## Requirement
Task for the records below: copy exactly from the first line on, stopping once the line with "ATOM 9 N N ." is copied, and leave out the pictures.
[Records supplied Boundary: Start]
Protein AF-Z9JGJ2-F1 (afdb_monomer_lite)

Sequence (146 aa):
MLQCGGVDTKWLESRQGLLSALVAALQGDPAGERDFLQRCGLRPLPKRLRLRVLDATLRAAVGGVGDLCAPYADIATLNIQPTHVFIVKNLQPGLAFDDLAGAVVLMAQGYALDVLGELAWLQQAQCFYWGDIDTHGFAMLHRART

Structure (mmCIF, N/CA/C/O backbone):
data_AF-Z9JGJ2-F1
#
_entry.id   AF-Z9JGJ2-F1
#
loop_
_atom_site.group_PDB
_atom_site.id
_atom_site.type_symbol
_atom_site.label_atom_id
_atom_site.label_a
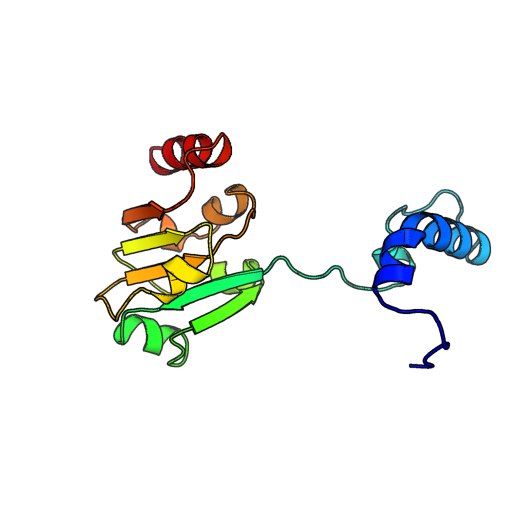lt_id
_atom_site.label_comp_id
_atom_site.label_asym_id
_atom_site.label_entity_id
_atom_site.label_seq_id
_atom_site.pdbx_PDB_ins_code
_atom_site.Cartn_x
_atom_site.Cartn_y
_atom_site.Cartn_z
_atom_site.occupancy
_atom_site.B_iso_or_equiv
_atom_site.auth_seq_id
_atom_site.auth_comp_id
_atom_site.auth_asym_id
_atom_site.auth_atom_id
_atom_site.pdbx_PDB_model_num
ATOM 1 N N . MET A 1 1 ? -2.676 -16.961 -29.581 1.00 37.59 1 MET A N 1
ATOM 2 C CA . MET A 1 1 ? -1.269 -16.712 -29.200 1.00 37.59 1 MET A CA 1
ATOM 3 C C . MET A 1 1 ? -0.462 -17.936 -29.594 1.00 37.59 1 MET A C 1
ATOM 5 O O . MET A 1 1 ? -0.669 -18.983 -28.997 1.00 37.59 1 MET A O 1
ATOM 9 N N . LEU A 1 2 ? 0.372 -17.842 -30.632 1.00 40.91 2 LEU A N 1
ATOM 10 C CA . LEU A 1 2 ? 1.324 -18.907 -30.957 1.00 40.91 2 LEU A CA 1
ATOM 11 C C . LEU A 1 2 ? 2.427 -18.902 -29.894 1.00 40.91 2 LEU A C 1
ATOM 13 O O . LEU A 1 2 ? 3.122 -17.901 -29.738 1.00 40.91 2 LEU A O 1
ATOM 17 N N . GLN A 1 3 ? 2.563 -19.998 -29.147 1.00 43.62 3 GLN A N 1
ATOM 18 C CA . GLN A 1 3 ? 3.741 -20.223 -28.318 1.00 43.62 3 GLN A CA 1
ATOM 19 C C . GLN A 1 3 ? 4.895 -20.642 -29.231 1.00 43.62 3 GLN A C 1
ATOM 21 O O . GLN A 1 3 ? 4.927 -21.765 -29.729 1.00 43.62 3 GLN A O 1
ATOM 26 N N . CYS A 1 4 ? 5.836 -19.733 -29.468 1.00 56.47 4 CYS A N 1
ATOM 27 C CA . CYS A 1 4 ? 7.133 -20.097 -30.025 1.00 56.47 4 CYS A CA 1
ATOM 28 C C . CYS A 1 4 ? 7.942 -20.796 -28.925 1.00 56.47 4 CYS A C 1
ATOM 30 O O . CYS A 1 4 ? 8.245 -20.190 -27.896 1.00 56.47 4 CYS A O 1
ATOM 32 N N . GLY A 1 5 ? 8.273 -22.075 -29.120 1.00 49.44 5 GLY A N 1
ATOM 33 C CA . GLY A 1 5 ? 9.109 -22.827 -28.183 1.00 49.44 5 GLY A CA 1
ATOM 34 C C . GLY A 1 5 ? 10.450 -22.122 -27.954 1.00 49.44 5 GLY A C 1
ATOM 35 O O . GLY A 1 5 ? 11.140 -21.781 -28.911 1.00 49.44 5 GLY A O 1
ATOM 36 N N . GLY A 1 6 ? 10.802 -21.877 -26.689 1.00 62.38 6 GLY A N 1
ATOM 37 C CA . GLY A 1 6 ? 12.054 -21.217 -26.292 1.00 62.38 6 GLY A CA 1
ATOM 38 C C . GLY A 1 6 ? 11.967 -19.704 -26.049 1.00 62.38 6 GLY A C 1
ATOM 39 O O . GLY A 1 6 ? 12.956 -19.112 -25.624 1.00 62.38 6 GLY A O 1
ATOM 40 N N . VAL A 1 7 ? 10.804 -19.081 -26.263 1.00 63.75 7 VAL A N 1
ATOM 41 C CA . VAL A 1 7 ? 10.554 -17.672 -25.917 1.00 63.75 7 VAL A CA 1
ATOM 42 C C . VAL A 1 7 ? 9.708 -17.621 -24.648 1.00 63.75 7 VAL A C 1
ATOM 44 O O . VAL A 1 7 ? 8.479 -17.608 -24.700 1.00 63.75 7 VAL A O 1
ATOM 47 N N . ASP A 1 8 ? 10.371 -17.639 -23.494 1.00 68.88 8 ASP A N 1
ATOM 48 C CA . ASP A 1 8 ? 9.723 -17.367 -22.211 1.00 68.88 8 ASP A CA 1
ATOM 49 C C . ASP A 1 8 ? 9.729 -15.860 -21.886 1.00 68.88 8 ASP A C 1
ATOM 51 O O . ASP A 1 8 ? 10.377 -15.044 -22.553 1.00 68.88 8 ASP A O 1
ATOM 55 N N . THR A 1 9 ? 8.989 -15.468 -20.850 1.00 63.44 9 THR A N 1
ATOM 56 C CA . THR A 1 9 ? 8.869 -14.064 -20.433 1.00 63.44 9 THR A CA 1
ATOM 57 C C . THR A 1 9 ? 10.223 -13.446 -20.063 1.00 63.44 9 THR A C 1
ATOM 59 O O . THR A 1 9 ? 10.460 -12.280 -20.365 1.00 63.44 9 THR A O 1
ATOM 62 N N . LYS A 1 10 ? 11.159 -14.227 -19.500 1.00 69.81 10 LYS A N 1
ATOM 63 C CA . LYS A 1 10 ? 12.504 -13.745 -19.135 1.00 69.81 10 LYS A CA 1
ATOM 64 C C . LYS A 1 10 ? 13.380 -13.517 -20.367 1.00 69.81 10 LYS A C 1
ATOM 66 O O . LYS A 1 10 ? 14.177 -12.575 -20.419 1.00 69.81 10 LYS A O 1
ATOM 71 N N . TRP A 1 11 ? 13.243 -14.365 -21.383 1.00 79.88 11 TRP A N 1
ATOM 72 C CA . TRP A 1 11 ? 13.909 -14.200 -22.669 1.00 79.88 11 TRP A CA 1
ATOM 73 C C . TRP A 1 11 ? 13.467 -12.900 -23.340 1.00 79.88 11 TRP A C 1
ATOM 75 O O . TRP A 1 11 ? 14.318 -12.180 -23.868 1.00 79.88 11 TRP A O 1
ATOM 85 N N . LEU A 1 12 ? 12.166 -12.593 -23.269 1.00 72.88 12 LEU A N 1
[Records supplied Boundary: End]
## Result of the exercise
Protein AF-Z9JGJ2-F1 (afdb_monomer_lite)

Sequence (146 aa):
MLQCGGVDTKWLESRQGLLSALVAALQGDPAGERDFLQRCGLRPLPKRLRLRVLDATLRAAVGGVGDLCAPYADIATLNIQPTHVFIVKNLQPGLAFDDLAGAVVLMAQGYALDVLGELAWLQQAQCFYWGDIDTHGFAMLHRART

Structure (mmCIF, N/CA/C/O backbone):
data_AF-Z9JGJ2-F1
#
_entry.id   AF-Z9JGJ2-F1
#
loop_
_atom_site.group_PDB
_atom_site.id
_atom_site.type_symbol
_atom_site.label_atom_id
_atom_site.label_a
lt_id
_atom_site.label_comp_id
_atom_site.label_asym_id
_atom_site.label_entity_id
_atom_site.label_seq_id
_atom_site.pdbx_PDB_ins_code
_atom_site.Cartn_x
_atom_site.Cartn_y
_atom_site.Cartn_z
_atom_site.occupancy
_atom_site.B_iso_or_equiv
_atom_site.auth_seq_id
_atom_site.auth_comp_id
_atom_site.auth_asym_id
_atom_site.auth_atom_id
_atom_site.pdbx_PDB_model_num
ATOM 1 N N . MET A 1 1 ? -2.676 -16.961 -29.581 1.00 37.59 1 MET A N 1
ATOM 2 C CA . MET A 1 1 ? -1.269 -16.712 -29.200 1.00 37.59 1 MET A CA 1
ATOM 3 C C . MET A 1 1 ? -0.462 -17.936 -29.594 1.00 37.59 1 MET A C 1
ATOM 5 O O . MET A 1 1 ? -0.669 -18.983 -28.997 1.00 37.59 1 MET A O 1
ATOM 9 N N . LEU A 1 2 ? 0.372 -17.842 -30.632 1.00 40.91 2 LEU A N 1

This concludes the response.